# MaxGuard eReader Jacket and WaterGuard Waterproof Case from TrendyDigital



## Kevin2088 (Apr 7, 2009)

Dear Kindle user community:

Our company has developed two new cases to house Amazon kindle 2. I would be grateful if you can take a look on our products' information.

Here is brief information about the cases:

The MaxGuard eReader JacketTM is designed to maximize accessibility and surface protection. Several unique design elements have been introduced into this jacket. The sure-fit compartment houses the Kindle 2 securely while allowing easy access to power switch, headphone jack, USB/Power port and charger indicator. The housing compartment encloses the unit. This maximizes the protection on the whole unit while preserving the sleek & trim presentation of Kindle 2. The side button protectors are stamped into the case and provide custom fit protection and easy access to the navigation buttons on both sides of the Kindle 2. The jacket has a notepad pocket at the side to keep a small notepad handy. The grip band in the back of MaxGuard eReader JacketTM further secures the device while reading or traveling.

The WaterGuard Waterproof CaseTM guards against any wet environment that Kindle 2 might be exposed to. It is a perfect companion when you bring your Kindle for beach reading. It provides great protection when you get stuck in a rainstorm or accidentally drop you bag in a wet surface. When using the WaterGuard case, the Kindle 2 can be slipped directly into the WaterGuard pocket and the transparent surface provides easy interaction with the keyboard and navigation buttons.

The MaxGuard eReader Jacket is available in amazon.com (TrendyDigital MaxGuard eReader Jacket, Carrying Case, leather Cover for Amazon Kindle 2) and in our web site at www.trendydigital.com
The WaterGuard Waterproof Case is current available at this Amazon page.

Here are images for the products. More product images are avaialble at www.trendydigital.com.
Thanks.

* MaxGuard eReader Jacket for Amazon Kindle 2*


*WaterGuard Waterproof Case for Kindle 2*


----------



## VictoriaP (Mar 1, 2009)

That waterproof case looks awesome.   Finally, one sized exactly for the K2 and at an excellent price point.

The eReader jacket doesn't do it for me specifically because of the containment system for the Kindle--I know it will work well FOR others for the same reason.  I'm personally not interested in a cover that requires nearly all of the front of the K2 to be hidden, especially since so many users keep asking for more cases with a "floating" or nearly invisible attachment system.  Having the Kindle on the left side also seems odd to me, but in part that's because I'd never end up using a notepad with it.  

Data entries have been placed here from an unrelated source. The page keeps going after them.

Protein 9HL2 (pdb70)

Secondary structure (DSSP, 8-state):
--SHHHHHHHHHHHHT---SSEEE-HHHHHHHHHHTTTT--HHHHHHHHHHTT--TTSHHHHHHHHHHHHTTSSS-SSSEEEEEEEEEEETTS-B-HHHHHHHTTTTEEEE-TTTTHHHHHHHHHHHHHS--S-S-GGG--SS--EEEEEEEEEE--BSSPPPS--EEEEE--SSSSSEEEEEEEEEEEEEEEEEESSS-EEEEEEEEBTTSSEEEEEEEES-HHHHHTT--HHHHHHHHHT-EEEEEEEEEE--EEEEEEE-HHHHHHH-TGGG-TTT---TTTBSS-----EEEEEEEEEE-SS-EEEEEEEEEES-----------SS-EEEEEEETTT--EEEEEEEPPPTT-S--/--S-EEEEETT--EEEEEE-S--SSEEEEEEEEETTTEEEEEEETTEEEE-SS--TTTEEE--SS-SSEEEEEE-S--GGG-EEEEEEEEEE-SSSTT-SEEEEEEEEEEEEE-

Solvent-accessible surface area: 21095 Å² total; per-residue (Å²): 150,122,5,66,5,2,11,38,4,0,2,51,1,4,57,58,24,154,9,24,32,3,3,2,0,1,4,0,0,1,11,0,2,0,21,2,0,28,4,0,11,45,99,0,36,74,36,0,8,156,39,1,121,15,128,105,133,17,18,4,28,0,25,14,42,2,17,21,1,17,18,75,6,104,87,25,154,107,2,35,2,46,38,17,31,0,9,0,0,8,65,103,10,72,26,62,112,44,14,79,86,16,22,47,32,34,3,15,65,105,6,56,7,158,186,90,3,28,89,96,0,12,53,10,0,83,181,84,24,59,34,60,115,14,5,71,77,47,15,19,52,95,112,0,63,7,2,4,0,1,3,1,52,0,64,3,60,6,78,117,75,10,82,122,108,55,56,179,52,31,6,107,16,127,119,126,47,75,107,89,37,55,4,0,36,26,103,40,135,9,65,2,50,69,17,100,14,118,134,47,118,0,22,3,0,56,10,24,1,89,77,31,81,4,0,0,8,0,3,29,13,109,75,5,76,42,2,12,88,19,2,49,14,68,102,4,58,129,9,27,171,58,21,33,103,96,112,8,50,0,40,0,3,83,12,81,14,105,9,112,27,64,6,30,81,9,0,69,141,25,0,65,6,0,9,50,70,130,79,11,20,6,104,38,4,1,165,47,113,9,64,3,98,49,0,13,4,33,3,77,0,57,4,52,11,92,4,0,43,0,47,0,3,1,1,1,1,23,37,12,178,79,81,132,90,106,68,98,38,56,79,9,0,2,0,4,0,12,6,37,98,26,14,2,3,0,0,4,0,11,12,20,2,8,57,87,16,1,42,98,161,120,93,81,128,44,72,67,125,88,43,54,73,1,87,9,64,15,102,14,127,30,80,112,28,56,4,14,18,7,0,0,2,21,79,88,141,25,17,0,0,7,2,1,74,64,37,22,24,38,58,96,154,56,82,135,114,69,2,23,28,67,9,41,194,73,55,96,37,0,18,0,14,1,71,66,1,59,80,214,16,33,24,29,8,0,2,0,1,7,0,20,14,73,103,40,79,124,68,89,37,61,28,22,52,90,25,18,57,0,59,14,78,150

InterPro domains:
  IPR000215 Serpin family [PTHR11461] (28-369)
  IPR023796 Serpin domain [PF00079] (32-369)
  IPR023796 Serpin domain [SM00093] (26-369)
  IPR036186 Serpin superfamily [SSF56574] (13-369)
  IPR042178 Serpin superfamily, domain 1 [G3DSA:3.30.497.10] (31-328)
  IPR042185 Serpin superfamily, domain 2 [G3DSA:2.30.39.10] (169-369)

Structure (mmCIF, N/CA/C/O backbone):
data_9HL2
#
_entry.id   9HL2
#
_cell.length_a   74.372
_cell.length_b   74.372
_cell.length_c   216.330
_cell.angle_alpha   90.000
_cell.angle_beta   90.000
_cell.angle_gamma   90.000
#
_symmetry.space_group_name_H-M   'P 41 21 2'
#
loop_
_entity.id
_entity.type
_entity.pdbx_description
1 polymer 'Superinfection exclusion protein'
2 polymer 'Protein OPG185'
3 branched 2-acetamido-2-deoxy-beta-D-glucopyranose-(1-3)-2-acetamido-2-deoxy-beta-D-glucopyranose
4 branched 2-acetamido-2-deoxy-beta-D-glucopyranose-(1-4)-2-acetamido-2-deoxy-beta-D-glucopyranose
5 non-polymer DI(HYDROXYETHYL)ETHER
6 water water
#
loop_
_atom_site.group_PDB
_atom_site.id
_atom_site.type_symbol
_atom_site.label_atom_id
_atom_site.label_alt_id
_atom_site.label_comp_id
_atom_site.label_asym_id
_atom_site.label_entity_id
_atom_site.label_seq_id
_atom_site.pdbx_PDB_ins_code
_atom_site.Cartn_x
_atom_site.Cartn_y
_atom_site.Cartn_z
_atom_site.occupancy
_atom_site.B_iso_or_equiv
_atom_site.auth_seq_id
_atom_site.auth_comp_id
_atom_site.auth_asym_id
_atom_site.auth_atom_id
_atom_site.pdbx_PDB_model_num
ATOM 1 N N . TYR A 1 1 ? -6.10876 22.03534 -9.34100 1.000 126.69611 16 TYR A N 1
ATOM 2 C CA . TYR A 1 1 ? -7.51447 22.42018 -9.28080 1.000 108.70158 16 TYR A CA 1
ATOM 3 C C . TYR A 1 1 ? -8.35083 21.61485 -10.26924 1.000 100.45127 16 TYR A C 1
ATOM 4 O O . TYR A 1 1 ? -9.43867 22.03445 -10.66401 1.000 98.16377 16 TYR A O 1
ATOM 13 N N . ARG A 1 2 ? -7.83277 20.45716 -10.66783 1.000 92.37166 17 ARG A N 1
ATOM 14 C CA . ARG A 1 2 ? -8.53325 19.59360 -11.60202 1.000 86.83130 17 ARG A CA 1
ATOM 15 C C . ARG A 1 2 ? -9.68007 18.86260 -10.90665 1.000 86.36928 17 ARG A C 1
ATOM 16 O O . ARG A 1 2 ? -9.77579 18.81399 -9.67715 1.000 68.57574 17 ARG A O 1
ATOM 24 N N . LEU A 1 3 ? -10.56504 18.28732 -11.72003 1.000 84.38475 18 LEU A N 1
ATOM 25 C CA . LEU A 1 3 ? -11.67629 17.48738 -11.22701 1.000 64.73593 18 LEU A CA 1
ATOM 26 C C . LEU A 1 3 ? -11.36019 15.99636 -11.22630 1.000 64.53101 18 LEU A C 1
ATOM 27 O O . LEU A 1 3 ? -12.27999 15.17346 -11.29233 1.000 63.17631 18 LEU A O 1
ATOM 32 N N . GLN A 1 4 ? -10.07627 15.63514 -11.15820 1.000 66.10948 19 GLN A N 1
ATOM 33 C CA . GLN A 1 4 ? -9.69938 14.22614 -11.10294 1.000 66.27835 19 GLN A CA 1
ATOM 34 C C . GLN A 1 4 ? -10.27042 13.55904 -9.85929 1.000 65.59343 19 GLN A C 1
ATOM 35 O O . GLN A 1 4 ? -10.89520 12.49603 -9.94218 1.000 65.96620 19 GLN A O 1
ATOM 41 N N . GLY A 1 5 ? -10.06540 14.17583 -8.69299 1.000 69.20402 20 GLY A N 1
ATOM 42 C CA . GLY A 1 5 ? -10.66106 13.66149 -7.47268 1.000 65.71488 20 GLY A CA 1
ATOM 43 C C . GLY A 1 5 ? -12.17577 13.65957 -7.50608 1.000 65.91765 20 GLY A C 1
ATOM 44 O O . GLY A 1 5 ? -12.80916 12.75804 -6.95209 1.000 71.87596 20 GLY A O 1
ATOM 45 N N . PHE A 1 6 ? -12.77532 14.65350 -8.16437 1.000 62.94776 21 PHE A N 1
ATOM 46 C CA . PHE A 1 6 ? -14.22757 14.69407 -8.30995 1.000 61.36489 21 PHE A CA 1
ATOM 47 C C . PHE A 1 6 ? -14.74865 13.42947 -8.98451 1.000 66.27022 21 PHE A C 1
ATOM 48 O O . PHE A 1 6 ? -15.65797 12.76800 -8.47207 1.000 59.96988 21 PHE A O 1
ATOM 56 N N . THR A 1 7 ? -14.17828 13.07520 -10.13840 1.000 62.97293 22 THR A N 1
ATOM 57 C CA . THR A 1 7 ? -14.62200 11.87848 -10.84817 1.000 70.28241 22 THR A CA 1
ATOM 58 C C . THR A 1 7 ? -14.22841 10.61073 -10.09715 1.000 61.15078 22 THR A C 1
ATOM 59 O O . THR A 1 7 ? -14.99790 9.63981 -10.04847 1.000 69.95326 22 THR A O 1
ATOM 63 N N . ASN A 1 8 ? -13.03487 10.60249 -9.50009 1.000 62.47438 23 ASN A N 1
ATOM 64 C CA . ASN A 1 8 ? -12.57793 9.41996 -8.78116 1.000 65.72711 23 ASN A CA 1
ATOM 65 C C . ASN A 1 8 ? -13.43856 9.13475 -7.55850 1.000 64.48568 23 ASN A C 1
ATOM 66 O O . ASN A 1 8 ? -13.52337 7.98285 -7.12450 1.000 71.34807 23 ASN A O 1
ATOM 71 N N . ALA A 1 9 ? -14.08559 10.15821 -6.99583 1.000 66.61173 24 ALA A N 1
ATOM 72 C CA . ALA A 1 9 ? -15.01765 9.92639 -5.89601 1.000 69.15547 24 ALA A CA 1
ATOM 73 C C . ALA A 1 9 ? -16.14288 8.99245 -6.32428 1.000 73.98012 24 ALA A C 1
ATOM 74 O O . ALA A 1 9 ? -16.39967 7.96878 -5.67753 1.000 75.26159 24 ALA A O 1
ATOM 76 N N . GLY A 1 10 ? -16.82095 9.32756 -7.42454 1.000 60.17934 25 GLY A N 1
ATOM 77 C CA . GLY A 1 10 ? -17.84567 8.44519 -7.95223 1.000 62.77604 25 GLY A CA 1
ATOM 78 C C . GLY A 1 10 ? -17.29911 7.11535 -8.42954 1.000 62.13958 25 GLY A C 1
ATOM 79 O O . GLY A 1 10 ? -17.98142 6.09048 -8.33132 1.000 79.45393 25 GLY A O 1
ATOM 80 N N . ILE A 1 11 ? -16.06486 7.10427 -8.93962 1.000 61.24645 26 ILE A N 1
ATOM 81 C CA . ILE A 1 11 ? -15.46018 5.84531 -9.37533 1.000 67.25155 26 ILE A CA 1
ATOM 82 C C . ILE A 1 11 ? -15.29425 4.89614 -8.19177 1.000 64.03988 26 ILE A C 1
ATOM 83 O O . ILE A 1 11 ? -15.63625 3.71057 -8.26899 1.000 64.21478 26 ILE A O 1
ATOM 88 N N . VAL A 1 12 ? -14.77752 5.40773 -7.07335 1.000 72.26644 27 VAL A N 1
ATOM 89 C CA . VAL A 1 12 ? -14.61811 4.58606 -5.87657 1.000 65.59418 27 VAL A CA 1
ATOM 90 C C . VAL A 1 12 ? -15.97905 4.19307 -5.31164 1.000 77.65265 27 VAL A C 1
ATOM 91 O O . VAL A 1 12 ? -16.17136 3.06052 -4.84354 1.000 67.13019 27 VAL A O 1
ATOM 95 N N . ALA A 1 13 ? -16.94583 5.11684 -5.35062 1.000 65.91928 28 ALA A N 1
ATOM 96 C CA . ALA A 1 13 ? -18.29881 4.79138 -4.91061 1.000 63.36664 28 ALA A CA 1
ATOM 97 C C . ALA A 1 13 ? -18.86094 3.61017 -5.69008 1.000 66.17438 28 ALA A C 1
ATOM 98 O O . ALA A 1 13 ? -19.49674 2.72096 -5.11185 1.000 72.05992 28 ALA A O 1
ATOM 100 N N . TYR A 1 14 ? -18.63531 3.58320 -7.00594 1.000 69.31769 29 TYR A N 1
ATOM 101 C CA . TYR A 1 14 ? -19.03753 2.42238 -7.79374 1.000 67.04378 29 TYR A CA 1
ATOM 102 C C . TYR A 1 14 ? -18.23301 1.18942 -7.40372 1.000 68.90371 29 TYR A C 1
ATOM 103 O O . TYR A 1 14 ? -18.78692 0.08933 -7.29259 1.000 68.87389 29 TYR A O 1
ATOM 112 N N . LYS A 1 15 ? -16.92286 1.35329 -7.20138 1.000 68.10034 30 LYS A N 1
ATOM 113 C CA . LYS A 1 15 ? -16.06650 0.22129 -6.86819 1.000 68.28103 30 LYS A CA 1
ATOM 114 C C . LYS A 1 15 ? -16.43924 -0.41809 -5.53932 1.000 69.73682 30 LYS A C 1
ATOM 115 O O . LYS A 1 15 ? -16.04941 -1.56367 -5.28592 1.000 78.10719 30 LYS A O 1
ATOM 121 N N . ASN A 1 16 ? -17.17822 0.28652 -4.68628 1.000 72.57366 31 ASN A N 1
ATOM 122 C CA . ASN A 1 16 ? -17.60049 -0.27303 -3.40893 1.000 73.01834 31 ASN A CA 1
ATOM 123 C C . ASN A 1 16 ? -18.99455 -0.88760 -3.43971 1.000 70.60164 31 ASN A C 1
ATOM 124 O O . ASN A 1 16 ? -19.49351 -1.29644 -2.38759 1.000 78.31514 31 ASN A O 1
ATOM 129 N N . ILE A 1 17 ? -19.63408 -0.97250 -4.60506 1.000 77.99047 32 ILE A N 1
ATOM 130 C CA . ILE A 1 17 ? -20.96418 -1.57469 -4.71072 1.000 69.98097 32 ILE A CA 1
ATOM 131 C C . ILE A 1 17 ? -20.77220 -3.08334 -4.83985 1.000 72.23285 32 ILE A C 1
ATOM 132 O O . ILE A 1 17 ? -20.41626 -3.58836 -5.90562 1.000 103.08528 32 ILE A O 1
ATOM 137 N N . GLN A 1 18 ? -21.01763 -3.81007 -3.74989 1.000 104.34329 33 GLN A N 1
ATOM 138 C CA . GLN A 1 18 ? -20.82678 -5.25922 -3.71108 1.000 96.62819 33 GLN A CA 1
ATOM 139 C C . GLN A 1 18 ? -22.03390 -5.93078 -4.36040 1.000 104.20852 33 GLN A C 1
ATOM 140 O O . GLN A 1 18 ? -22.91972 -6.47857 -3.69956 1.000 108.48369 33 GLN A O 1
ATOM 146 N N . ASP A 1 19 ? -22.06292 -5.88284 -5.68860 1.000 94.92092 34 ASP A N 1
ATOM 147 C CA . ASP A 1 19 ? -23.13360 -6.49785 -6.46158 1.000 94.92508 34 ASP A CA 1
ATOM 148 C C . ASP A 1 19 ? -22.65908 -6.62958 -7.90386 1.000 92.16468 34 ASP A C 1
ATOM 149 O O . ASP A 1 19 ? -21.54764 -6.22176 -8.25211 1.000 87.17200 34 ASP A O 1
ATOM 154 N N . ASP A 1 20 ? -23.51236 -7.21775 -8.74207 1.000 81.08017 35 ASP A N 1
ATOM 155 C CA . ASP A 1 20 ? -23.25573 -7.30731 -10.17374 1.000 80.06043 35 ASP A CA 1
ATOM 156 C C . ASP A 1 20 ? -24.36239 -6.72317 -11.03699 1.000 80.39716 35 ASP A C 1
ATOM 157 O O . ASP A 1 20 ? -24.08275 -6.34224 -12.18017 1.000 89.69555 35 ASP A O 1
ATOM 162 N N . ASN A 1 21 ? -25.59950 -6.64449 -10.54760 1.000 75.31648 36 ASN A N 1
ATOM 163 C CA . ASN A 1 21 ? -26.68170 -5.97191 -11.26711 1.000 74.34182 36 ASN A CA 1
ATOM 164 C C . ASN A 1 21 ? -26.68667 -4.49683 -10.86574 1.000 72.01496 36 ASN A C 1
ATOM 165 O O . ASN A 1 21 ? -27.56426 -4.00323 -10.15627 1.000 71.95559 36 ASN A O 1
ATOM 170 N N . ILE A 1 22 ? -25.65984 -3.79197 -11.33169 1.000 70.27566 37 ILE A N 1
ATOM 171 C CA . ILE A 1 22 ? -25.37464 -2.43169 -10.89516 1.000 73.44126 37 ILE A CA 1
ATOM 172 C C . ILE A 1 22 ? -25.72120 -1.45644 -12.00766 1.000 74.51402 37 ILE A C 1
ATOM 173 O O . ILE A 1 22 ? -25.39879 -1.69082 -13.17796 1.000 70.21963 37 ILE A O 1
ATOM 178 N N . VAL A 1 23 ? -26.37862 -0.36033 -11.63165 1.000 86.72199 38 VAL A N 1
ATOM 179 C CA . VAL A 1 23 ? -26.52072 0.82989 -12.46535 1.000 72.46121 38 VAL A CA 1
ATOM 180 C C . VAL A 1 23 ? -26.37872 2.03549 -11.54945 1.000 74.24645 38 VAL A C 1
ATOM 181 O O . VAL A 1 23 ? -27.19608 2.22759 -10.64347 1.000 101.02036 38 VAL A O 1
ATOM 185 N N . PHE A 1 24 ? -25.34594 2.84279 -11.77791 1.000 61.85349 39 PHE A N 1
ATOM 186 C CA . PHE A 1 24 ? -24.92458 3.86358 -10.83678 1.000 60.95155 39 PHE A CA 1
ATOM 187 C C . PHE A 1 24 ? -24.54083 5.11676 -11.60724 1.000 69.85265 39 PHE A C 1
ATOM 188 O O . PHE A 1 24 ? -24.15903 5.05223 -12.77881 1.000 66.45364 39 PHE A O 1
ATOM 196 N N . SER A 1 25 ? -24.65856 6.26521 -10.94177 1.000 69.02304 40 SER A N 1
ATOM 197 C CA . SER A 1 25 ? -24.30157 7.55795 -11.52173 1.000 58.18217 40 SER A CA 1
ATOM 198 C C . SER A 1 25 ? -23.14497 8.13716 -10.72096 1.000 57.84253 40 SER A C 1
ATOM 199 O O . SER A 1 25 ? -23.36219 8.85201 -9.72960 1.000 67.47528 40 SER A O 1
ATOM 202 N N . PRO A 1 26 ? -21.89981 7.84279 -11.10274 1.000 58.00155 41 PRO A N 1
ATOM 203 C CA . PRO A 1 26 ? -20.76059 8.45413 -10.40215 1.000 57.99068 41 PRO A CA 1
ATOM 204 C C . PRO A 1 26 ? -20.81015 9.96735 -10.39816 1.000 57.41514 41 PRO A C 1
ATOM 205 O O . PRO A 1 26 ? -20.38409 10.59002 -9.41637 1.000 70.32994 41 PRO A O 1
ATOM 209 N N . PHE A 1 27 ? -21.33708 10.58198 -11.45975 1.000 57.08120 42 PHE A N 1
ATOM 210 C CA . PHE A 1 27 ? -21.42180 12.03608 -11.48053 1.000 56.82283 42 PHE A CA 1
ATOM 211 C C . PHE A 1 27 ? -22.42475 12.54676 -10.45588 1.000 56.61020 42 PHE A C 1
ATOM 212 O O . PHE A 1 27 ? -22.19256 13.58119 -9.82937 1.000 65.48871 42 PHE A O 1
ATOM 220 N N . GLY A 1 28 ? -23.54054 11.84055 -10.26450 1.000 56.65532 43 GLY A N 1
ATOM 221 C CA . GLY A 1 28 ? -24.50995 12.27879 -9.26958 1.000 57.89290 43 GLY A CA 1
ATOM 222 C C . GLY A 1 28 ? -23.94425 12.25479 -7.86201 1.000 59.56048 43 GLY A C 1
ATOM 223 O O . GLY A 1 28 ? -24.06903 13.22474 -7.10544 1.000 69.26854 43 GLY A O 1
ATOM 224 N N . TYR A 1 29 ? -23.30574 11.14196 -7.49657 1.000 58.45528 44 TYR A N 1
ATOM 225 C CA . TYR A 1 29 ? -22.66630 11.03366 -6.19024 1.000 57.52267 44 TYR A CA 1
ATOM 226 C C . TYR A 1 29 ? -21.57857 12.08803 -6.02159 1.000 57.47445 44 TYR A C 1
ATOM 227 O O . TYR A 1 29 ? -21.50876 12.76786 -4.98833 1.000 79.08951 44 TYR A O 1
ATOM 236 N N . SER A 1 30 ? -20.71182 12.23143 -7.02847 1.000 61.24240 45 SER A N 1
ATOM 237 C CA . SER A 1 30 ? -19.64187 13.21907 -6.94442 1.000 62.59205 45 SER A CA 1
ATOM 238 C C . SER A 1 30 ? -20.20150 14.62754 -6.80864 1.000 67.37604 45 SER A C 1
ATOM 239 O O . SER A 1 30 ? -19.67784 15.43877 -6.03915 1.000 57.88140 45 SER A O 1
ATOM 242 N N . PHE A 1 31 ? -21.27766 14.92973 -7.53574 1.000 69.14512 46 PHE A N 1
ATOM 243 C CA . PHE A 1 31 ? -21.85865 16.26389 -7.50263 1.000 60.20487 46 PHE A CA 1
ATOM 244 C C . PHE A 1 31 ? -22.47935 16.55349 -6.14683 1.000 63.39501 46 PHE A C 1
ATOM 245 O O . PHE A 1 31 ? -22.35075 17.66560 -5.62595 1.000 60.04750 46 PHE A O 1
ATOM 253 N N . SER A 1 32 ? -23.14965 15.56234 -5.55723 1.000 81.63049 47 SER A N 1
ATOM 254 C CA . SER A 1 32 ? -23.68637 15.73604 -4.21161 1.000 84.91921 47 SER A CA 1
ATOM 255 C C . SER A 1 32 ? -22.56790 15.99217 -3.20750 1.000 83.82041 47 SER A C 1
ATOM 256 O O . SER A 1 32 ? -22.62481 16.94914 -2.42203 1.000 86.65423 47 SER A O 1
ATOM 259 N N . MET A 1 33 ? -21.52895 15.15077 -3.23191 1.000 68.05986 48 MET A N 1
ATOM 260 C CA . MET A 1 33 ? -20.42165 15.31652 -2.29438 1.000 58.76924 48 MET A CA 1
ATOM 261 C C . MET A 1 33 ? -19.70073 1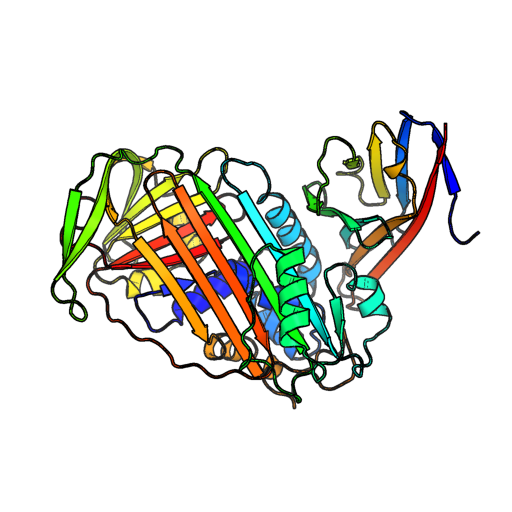6.64418 -2.49845 1.000 62.71691 48 MET A C 1
ATOM 262 O O . MET A 1 33 ? -19.19069 17.22791 -1.53565 1.000 76.61163 48 MET A O 1
ATOM 267 N N . PHE A 1 34 ? -19.65324 17.13991 -3.73525 1.000 63.07416 49 PHE A N 1
ATOM 268 C CA . PHE A 1 34 ? -18.96162 18.39217 -4.01471 1.000 65.30335 49 PHE A CA 1
ATOM 269 C C . PHE A 1 34 ? -19.79605 19.59419 -3.59286 1.000 61.97924 49 PHE A C 1
ATOM 270 O O . PHE A 1 34 ? -19.26485 20.55059 -3.01829 1.000 61.00798 49 PHE A O 1
ATOM 278 N N . MET A 1 35 ? -21.10120 19.56570 -3.87222 1.000 60.11879 50 MET A N 1
ATOM 279 C CA . MET A 1 35 ? -21.98792 20.61950 -3.40040 1.000 58.77785 50 MET A CA 1
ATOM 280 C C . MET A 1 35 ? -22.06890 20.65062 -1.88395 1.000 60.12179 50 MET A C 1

Just my .02 worth; it's nice to see additional options for covers being introduced!


----------



## drenee (Nov 11, 2008)

Someone on another thread is looking for a waterproof jacket.  This looks like what she's asking for.  I'll go find her post and tell her if somebody doesn't beat me to it.


----------



## Daisey31 (Mar 23, 2009)

I think the waterproof one is great and I was going to buy it. BUT, they want over $5 for shipping. Nope, not happening.


----------



## Britt (Feb 8, 2009)

I'm liking that waterproof case! May get that for possible beach reading this summer


----------



## gwen10 (Feb 9, 2009)

Daisey31 said:


> I think the waterproof one is great and I was going to buy it. BUT, they want over $5 for shipping. Nope, not happening.


If it is sent USPS Priority Mail, the _minimum_ cost to ship is $4.80. I don't think a $5.75 charge (which was my quote) is high at all.
Great product, good price, reasonable shipping, IMO.


----------



## L.Canton (Jan 21, 2009)

I'm impressed with the waterproof case; I can see myself using that when camping, etc, and the price is certainly right.


----------



## Guest (Apr 8, 2009)

gwen10 said:


> If it is sent USPS Priority Mail, the _minimum_ cost to ship is $4.80. I don't think a $5.75 charge (which was my quote) is high at all.
> Great product, good price, reasonable shipping, IMO.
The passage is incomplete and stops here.